Penser la justice avec Rawls
Pour fonder son point de vue, Seymour a recours aux thèses du célèbre philosophe américain John Rawls (1921-2002), auteur d’un ouvrage, Théorie de la justice, publié en anglais en 1971 et traduit en français en 1987, qui « a transformé de fond en comble la philosophie politique au XXe siècle ». Refusant, comme le rappelle Christian Godin dans La philosophie pour les nuls (First, 2006), de sacrifier le collectif à l’individu ou l’individu au collectif, Rawls propose une théorie du contrat social qui cherche à « concilier la liberté individuelle et la justice sociale ». On pourrait résumer sa pensée en écrivant qu’il veut fonder philosophiquement la social-démocratie.
Une société juste, pour Rawls, doit respecter deux principes de liberté : les libertés de base (d’expression, d’association, de conscience) et les libertés politiques (droit de vote, par exemple). À cela s’ajoutent trois autres principes. Un premier, antérieur à tous les autres, peut être désigné, selon les mots de Seymour, par les termes « principe du strict minimum » et concerne les besoins de base (nourriture, logis, besoins affectifs). Les deux autres sont liés à la notion d’égalité.

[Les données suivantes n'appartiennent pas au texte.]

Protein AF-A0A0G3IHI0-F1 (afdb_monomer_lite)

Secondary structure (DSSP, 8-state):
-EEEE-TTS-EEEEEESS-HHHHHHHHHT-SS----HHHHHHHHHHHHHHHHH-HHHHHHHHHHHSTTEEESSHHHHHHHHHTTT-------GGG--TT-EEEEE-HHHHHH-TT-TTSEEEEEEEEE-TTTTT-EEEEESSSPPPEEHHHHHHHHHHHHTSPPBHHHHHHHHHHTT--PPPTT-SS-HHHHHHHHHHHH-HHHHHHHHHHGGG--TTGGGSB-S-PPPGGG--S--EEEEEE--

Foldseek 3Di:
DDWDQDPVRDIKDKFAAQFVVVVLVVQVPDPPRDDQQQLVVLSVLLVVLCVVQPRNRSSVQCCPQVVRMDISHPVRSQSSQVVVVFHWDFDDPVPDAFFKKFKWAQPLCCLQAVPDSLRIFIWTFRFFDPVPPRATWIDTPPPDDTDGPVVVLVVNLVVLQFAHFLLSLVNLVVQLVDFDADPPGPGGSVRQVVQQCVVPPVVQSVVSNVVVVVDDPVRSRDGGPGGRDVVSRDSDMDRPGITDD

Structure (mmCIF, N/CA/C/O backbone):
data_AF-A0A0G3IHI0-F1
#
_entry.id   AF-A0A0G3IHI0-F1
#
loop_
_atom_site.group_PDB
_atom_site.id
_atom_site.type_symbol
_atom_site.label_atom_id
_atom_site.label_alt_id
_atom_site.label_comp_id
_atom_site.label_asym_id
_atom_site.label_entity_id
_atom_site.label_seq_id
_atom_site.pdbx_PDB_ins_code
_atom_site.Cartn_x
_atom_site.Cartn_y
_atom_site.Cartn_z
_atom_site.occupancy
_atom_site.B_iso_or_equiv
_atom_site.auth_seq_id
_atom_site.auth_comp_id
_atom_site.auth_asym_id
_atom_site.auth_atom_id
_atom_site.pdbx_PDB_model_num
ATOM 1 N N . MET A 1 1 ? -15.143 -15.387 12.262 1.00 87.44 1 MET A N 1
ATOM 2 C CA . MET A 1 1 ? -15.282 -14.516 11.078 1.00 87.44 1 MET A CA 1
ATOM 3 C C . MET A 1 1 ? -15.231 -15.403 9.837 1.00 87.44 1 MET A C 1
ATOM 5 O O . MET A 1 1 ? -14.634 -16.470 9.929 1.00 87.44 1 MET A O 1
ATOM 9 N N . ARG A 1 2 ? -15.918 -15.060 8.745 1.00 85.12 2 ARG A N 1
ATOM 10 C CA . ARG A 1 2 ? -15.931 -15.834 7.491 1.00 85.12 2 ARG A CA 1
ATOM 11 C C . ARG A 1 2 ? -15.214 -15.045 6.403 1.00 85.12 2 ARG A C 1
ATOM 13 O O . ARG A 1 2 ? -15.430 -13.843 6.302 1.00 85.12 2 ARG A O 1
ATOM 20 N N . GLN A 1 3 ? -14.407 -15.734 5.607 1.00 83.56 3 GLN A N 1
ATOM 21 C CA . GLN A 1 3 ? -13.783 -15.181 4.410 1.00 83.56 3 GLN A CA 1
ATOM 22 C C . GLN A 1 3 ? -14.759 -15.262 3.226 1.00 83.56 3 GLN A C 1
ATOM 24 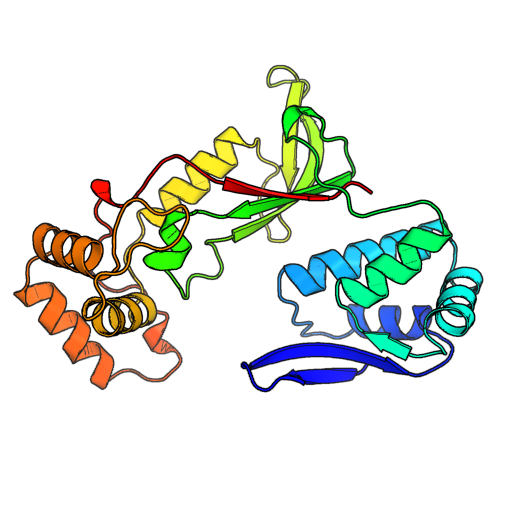O O . GLN A 1 3 ? -15.473 -16.259 3.080 1.00 83.56 3 GLN A O 1
ATOM 29 N N . ARG A 1 4 ? -14.774 -14.233 2.381 1.00 80.06 4 ARG A N 1
ATOM 30 C CA . ARG A 1 4 ? -15.492 -14.170 1.105 1.00 80.06 4 ARG A CA 1
ATOM 31 C C . ARG A 1 4 ? -14.552 -13.610 0.036 1.00 80.06 4 ARG A C 1
ATOM 33 O O . ARG A 1 4 ? -13.705 -12.787 0.353 1.00 80.06 4 ARG A O 1
ATOM 40 N N . ILE A 1 5 ? -14.693 -14.080 -1.199 1.00 72.62 5 ILE A N 1
ATOM 41 C CA . ILE A 1 5 ? -14.028 -13.498 -2.371 1.00 72.62 5 ILE A CA 1
ATOM 42 C C . ILE A 1 5 ? -15.074 -12.635 -3.082 1.00 72.62 5 ILE A C 1
ATOM 44 O O . ILE A 1 5 ? -16.183 -13.118 -3.336 1.00 72.62 5 ILE A O 1
ATOM 48 N N . GLU A 1 6 ? -14.754 -11.370 -3.327 1.00 74.00 6 GLU A N 1
ATOM 49 C CA . GLU A 1 6 ? -15.619 -10.417 -4.027 1.00 74.00 6 GLU A CA 1
ATOM 50 C C . GLU A 1 6 ? -15.458 -10.536 -5.557 1.00 74.00 6 GLU A C 1
ATOM 52 O O . GLU A 1 6 ? -14.597 -11.260 -6.062 1.00 74.00 6 GLU A O 1
ATOM 57 N N . GLU A 1 7 ? -16.332 -9.873 -6.318 1.00 59.03 7 GLU A N 1
ATOM 58 C CA . GLU A 1 7 ? -16.390 -9.997 -7.788 1.00 59.03 7 GLU A CA 1
ATOM 59 C C . GLU A 1 7 ? -15.126 -9.489 -8.500 1.00 59.03 7 GLU A C 1
ATOM 61 O O . GLU A 1 7 ? -14.806 -9.952 -9.593 1.00 59.03 7 GLU A O 1
ATOM 66 N N . ASP A 1 8 ? -14.390 -8.577 -7.866 1.00 55.50 8 ASP A N 1
ATOM 67 C CA . ASP A 1 8 ? -13.107 -8.041 -8.331 1.00 55.50 8 ASP A CA 1
ATOM 68 C C . ASP A 1 8 ? -11.900 -8.917 -7.940 1.00 55.50 8 ASP A C 1
ATOM 70 O O . ASP A 1 8 ? -10.761 -8.589 -8.270 1.00 55.50 8 ASP A O 1
ATOM 74 N N . GLY A 1 9 ? -12.137 -10.044 -7.260 1.00 60.50 9 GLY A N 1
ATOM 75 C CA . GLY A 1 9 ? -11.102 -10.958 -6.781 1.00 60.50 9 GLY A CA 1
ATOM 76 C C . GLY A 1 9 ? -10.497 -10.582 -5.426 1.00 60.50 9 GLY A C 1
ATOM 77 O O . GLY A 1 9 ? -9.649 -11.328 -4.931 1.00 60.50 9 GLY A O 1
ATOM 78 N N . SER A 1 10 ? -10.933 -9.482 -4.800 1.00 66.25 10 SER A N 1
ATOM 79 C CA . SER A 1 10 ? -10.493 -9.097 -3.456 1.00 66.25 10 SER A CA 1
ATOM 80 C C . SER A 1 10 ? -11.064 -10.024 -2.374 1.00 66.25 10 SER A C 1
ATOM 82 O O . SER A 1 10 ? -12.069 -10.718 -2.564 1.00 66.25 10 SER A O 1
ATOM 84 N N . ILE A 1 11 ? -10.390 -10.077 -1.223 1.00 74.00 11 ILE A N 1
ATOM 85 C CA . ILE A 1 11 ? -10.815 -10.874 -0.069 1.00 74.00 11 ILE A CA 1
ATOM 86 C C . ILE A 1 11 ? -11.546 -9.956 0.914 1.00 74.00 11 ILE A C 1
ATOM 88 O O . ILE A 1 11 ? -11.059 -8.888 1.256 1.00 74.00 11 ILE A O 1
ATOM 92 N N . ALA A 1 12 ? -12.682 -10.404 1.438 1.00 81.50 12 ALA A N 1
ATOM 93 C CA . ALA A 1 12 ? -13.408 -9.736 2.511 1.00 81.50 12 ALA A CA 1
ATOM 94 C C . ALA A 1 12 ? -13.579 -10.669 3.715 1.00 81.50 12 ALA A C 1
ATOM 96 O O . ALA A 1 12 ? -13.803 -11.876 3.567 1.00 81.50 12 ALA A O 1
ATOM 97 N N . TYR A 1 13 ? -13.520 -10.109 4.923 1.00 88.50 13 TYR A N 1
ATOM 98 C CA . TYR A 1 13 ? -13.780 -10.838 6.163 1.00 88.50 13 TYR A CA 1
ATOM 99 C C . TYR A 1 13 ? -15.013 -10.277 6.860 1.00 88.50 13 TYR A C 1
ATOM 101 O O . TYR A 1 13 ? -15.036 -9.123 7.273 1.00 88.50 13 TYR A O 1
ATOM 109 N N . ILE A 1 14 ? -16.038 -11.118 7.008 1.00 91.75 14 ILE A N 1
ATOM 110 C CA . ILE A 1 14 ? -17.348 -10.710 7.517 1.00 91.75 14 ILE A CA 1
ATOM 111 C C . ILE A 1 14 ? -17.708 -11.538 8.749 1.00 91.75 14 ILE A C 1
ATOM 113 O O . ILE A 1 14 ? -17.458 -12.747 8.843 1.00 91.75 14 ILE A O 1
ATOM 117 N N . TYR A 1 15 ? -18.314 -10.887 9.724 1.00 93.38 15 TYR A N 1
ATOM 118 C CA . TYR A 1 15 ? -18.810 -11.470 10.950 1.00 93.38 15 TYR A CA 1
ATOM 119 C C . TYR A 1 15 ? -20.286 -11.127 11.163 1.00 93.38 15 TYR A C 1
ATOM 121 O O . TYR A 1 15 ? -20.734 -10.020 10.882 1.00 93.38 15 TYR A O 1
ATOM 129 N N . GLU A 1 16 ? -21.030 -12.094 11.693 1.00 94.25 16 GLU A N 1
ATOM 130 C CA . GLU A 1 16 ? -22.399 -11.915 12.165 1.00 94.25 16 GLU A CA 1
ATOM 131 C C . GLU A 1 16 ? -22.557 -12.684 13.481 1.00 94.25 16 GLU A C 1
ATOM 133 O O . GLU A 1 16 ? -22.312 -13.894 13.540 1.00 94.25 16 GLU A O 1
ATOM 138 N N . GLY A 1 17 ? -22.924 -11.978 14.550 1.00 91.88 17 GLY A N 1
ATOM 139 C CA . GLY A 1 17 ? -23.102 -12.542 15.882 1.00 91.88 17 GLY A CA 1
ATOM 140 C C . GLY A 1 17 ? -22.890 -11.522 17.001 1.00 91.88 17 GLY A C 1
ATOM 141 O O . GLY A 1 17 ? -22.946 -10.316 16.791 1.00 91.88 17 GLY A O 1
ATOM 142 N N . LYS A 1 18 ? -22.666 -12.021 18.222 1.00 90.25 18 LYS A N 1
ATOM 143 C CA . LYS A 1 18 ? -22.511 -11.193 19.437 1.00 90.25 18 LYS A CA 1
ATOM 144 C C . LYS A 1 18 ? -21.088 -11.126 19.993 1.00 90.25 18 LYS A C 1
ATOM 146 O O . LYS A 1 18 ? -20.778 -10.204 20.723 1.00 90.25 18 LYS A O 1
ATOM 151 N N . ASP A 1 19 ? -20.249 -12.099 19.654 1.00 93.19 19 ASP A N 1
ATOM 152 C CA . ASP A 1 19 ? -18.867 -12.231 20.126 1.00 93.19 19 ASP A CA 1
ATOM 153 C C . ASP A 1 19 ? -17.843 -11.935 19.009 1.00 93.19 19 ASP A C 1
ATOM 155 O O . ASP A 1 19 ? -17.274 -12.842 18.393 1.00 93.19 19 ASP A O 1
ATOM 159 N N . LEU A 1 20 ? -17.658 -10.649 18.696 1.00 93.81 20 LEU A N 1
ATOM 160 C CA . LEU A 1 20 ? -16.629 -10.192 17.760 1.00 93.81 20 LEU A CA 1
ATOM 161 C C . LEU A 1 20 ? -15.230 -10.518 18.280 1.00 93.81 20 LEU A C 1
ATOM 163 O O . LEU A 1 20 ? -14.411 -11.019 17.514 1.00 93.81 20 LEU A O 1
ATOM 167 N N . SER A 1 21 ? -14.966 -10.297 19.570 1.00 92.00 21 SER A N 1
ATOM 168 C CA . SER A 1 21 ? -13.668 -10.597 20.189 1.00 92.00 21 SER A CA 1
ATOM 169 C C . SER A 1 21 ? -13.239 -12.048 19.980 1.00 92.00 21 SER A C 1
ATOM 171 O O . SER A 1 21 ? -12.132 -12.314 19.503 1.00 92.00 21 SER A O 1
ATOM 173 N N . GLY A 1 22 ? -14.127 -13.007 20.253 1.00 91.25 22 GLY A N 1
ATOM 174 C CA . GLY A 1 22 ? -13.869 -14.419 19.990 1.00 91.25 22 GLY A CA 1
ATOM 175 C C . GLY A 1 22 ? -13.744 -14.734 18.498 1.00 91.25 22 GLY A C 1
ATOM 176 O O . GLY A 1 22 ? -12.965 -15.609 18.111 1.00 91.25 22 GLY A O 1
ATOM 177 N N . ALA A 1 23 ? -14.465 -14.017 17.631 1.00 91.69 23 ALA A N 1
ATOM 178 C CA . ALA A 1 23 ? -14.326 -14.152 16.184 1.00 91.69 23 ALA A CA 1
ATOM 179 C C . ALA A 1 23 ? -12.973 -13.641 15.659 1.00 91.69 23 ALA A C 1
ATOM 181 O O . ALA A 1 23 ? -12.434 -14.277 14.753 1.00 91.69 23 ALA A O 1
ATOM 182 N N . LEU A 1 24 ? -12.435 -12.558 16.229 1.00 91.44 24 LEU A N 1
ATOM 183 C CA . LEU A 1 24 ? -11.104 -12.019 15.938 1.00 91.44 24 LEU A CA 1
ATOM 184 C C . LEU A 1 24 ? -10.007 -12.959 16.445 1.00 91.44 24 LEU A C 1
ATOM 186 O O . LEU A 1 24 ? -9.093 -13.274 15.694 1.00 91.44 24 LEU A O 1
ATOM 190 N N . ASN A 1 25 ? -10.144 -13.505 17.659 1.00 89.94 25 ASN A N 1
ATOM 191 C CA . ASN A 1 25 ? -9.208 -14.506 18.190 1.00 89.94 25 ASN A CA 1
ATOM 192 C C . ASN A 1 25 ? -9.120 -15.747 17.292 1.00 89.94 25 ASN A C 1
ATOM 194 O O . ASN A 1 25 ? -8.037 -16.265 17.041 1.00 89.94 25 ASN A O 1
ATOM 198 N N . LYS A 1 26 ? -10.257 -16.210 16.762 1.00 88.69 26 LYS A N 1
ATOM 199 C CA . LYS A 1 26 ? -10.284 -17.318 15.793 1.00 88.69 26 LYS A CA 1
ATOM 200 C C . LYS A 1 26 ? -9.663 -16.946 14.450 1.00 88.69 26 LYS A C 1
ATOM 202 O O . LYS A 1 26 ? -9.112 -17.821 13.798 1.00 88.69 26 LYS A O 1
ATOM 207 N N . LEU A 1 27 ? -9.794 -15.686 14.035 1.00 86.12 27 LEU A N 1
ATOM 208 C CA . LEU A 1 27 ? -9.224 -15.192 12.788 1.00 86.12 27 LEU A CA 1
ATOM 209 C C . LEU A 1 27 ? -7.691 -15.193 12.857 1.00 86.12 27 LEU A C 1
ATOM 211 O O . LEU A 1 27 ? -7.055 -15.805 12.011 1.00 86.12 27 LEU A O 1
ATOM 215 N N . ILE A 1 28 ? -7.116 -14.587 13.900 1.00 84.38 28 ILE A N 1
ATOM 216 C CA . ILE A 1 28 ? -5.655 -14.486 14.071 1.00 84.38 28 ILE A CA 1
ATOM 217 C C . ILE A 1 28 ? -4.987 -15.821 14.420 1.00 84.38 28 ILE A C 1
ATOM 219 O O . ILE A 1 28 ? -3.786 -15.970 14.235 1.00 84.38 28 ILE A O 1
ATOM 223 N N . ALA A 1 29 ? -5.748 -16.785 14.949 1.00 82.94 29 ALA A N 1
ATOM 224 C CA . ALA A 1 29 ? -5.262 -18.134 15.238 1.00 82.94 29 ALA A CA 1
ATOM 225 C C . ALA A 1 29 ? -5.324 -19.080 14.024 1.00 82.94 29 ALA A C 1
ATOM 227 O O . ALA A 1 29 ? -4.871 -20.220 14.123 1.00 82.94 29 ALA A O 1
ATOM 228 N N . HIS A 1 30 ? -5.925 -18.654 12.908 1.00 76.31 30 HIS A N 1
ATOM 229 C CA . HIS A 1 30 ? -5.966 -19.436 11.676 1.00 76.31 30 HIS A CA 1
ATOM 230 C C . HIS A 1 30 ? -4.599 -19.380 10.975 1.00 76.31 30 HIS A C 1
ATOM 232 O O . HIS A 1 30 ? -3.996 -18.320 10.922 1.00 76.31 30 HIS A O 1
ATOM 238 N N . ASP A 1 31 ? -4.110 -20.491 10.420 1.00 59.19 31 ASP A N 1
ATOM 239 C CA . ASP A 1 31 ? -2.842 -20.555 9.673 1.00 59.19 31 ASP A CA 1
ATOM 240 C C . ASP A 1 31 ? -3.004 -21.539 8.489 1.00 59.19 31 ASP A C 1
ATOM 242 O O . ASP A 1 31 ? -3.382 -22.692 8.728 1.00 59.19 31 ASP A O 1
ATOM 246 N N . PRO A 1 32 ? -2.808 -21.129 7.216 1.00 57.06 32 PRO A N 1
ATOM 247 C CA . PRO A 1 32 ? -2.398 -19.798 6.773 1.00 57.06 32 PRO A CA 1
ATOM 248 C C . PRO A 1 32 ? -3.486 -18.745 6.981 1.00 57.06 32 PRO A C 1
ATOM 250 O O . PRO A 1 32 ? -4.678 -18.979 6.756 1.00 57.06 32 PRO A O 1
ATOM 253 N N . PHE A 1 33 ? -3.042 -17.566 7.408 1.00 68.25 33 PHE A N 1
ATOM 254 C CA . PHE A 1 33 ? -3.845 -16.357 7.493 1.00 68.25 33 PHE A CA 1
ATOM 255 C C . PHE A 1 33 ? -3.445 -15.417 6.361 1.00 68.25 33 PHE A C 1
ATOM 257 O O . PHE A 1 33 ? -2.286 -15.022 6.270 1.00 68.25 33 PHE A O 1
ATOM 264 N N . VAL A 1 34 ? -4.389 -15.087 5.478 1.00 68.00 34 VAL A N 1
ATOM 265 C CA . VAL A 1 34 ? -4.125 -14.238 4.310 1.00 68.00 34 VAL A CA 1
ATOM 266 C C . VAL A 1 34 ? -4.838 -12.906 4.489 1.00 68.00 34 VAL A C 1
ATOM 268 O O . VAL A 1 34 ? -6.064 -12.865 4.606 1.00 68.00 34 VAL A O 1
ATOM 271 N N . LEU A 1 35 ? -4.065 -11.828 4.492 1.00 68.50 35 LEU A N 1
ATOM 272 C CA . LEU A 1 35 ? -4.540 -10.453 4.531 1.00 68.50 35 LEU A CA 1
ATOM 273 C C . LEU A 1 35 ? -3.804 -9.662 3.455 1.00 68.50 35 LEU A C 1
ATOM 275 O O . LEU A 1 35 ? -2.591 -9.808 3.317 1.00 68.50 35 LEU A O 1
ATOM 279 N N . ASP A 1 36 ? -4.523 -8.806 2.737 1.00 68.06 36 ASP A N 1
ATOM 280 C CA . ASP A 1 36 ? -3.878 -7.671 2.087 1.00 68.06 36 ASP A CA 1
ATOM 281 C C . ASP A 1 36 ? -3.536 -6.593 3.132 1.00 68.06 36 ASP A C 1
ATOM 283 O O . ASP A 1 36 ? -3.948 -6.659 4.298 1.00 68.06 36 ASP A O 1
ATOM 287 N N . CYS A 1 37 ? -2.758 -5.590 2.730 1.00 65.50 37 CYS A N 1
ATOM 288 C CA . CYS A 1 37 ? -2.298 -4.566 3.658 1.00 65.50 37 CYS A CA 1
ATOM 289 C C . CYS A 1 37 ? -3.443 -3.718 4.245 1.00 65.50 37 CYS A C 1
ATOM 291 O O . CYS A 1 37 ? -3.336 -3.268 5.385 1.00 65.50 37 CYS A O 1
ATOM 293 N N . THR A 1 38 ? -4.541 -3.517 3.513 1.00 71.88 38 THR A N 1
ATOM 294 C CA . THR A 1 38 ? -5.697 -2.739 3.983 1.00 71.88 38 THR A CA 1
ATOM 295 C C . THR A 1 38 ? -6.480 -3.509 5.043 1.00 71.88 38 THR A C 1
ATOM 297 O O . THR A 1 38 ? -6.780 -2.968 6.109 1.00 71.88 38 THR A O 1
ATOM 300 N N . LEU A 1 39 ? -6.764 -4.790 4.797 1.00 78.06 39 LEU A N 1
ATOM 301 C CA . LEU A 1 39 ? -7.377 -5.693 5.770 1.00 78.06 39 LEU A CA 1
ATOM 302 C C . LEU A 1 39 ? -6.515 -5.817 7.025 1.00 78.06 39 LEU A C 1
ATOM 304 O O . LEU A 1 39 ? -7.047 -5.854 8.134 1.00 78.06 39 LEU A O 1
ATOM 308 N N . PHE A 1 40 ? -5.191 -5.850 6.862 1.00 76.88 40 PHE A N 1
ATOM 309 C CA . PHE A 1 40 ? -4.257 -5.870 7.979 1.00 76.88 40 PHE A CA 1
ATOM 310 C C . PHE A 1 40 ? -4.365 -4.606 8.840 1.00 76.88 40 PHE A C 1
ATOM 312 O O . PHE A 1 40 ? -4.521 -4.711 10.056 1.00 76.88 40 PHE A O 1
ATOM 319 N N . VAL A 1 41 ? -4.352 -3.417 8.229 1.00 76.62 41 VAL A N 1
ATOM 320 C CA . VAL A 1 41 ? -4.532 -2.148 8.953 1.00 76.62 41 VAL A CA 1
ATOM 321 C C . VAL A 1 41 ? -5.862 -2.132 9.705 1.00 76.62 41 VAL A C 1
ATOM 323 O O . VAL A 1 41 ? -5.888 -1.859 10.905 1.00 76.62 41 VAL A O 1
ATOM 326 N N . ASN A 1 42 ? -6.958 -2.503 9.040 1.00 83.19 42 ASN A N 1
ATOM 327 C CA . ASN A 1 42 ? -8.282 -2.567 9.661 1.00 83.19 42 ASN A CA 1
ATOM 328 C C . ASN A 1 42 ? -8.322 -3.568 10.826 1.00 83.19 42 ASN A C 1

Le principe de différence admet la légitimité de certaines inégalités socioéconomiques « seulement si, par l’existence même de ces inégalités, on s’assure d’une plus grande richesse produite et pouvant être redistribuée », explique Seymour. Le principe de juste égalité des chances, quant à lui, signifie, selon les mots de Rawls, que « les chances d’acquérir de la culture et des compétences techniques ne devraient pas dépendre de notre situation de classe, et ainsi le système scolaire, qu’il soit public ou privé, devrait être conçu de manière à aplanir les barrières de classe ».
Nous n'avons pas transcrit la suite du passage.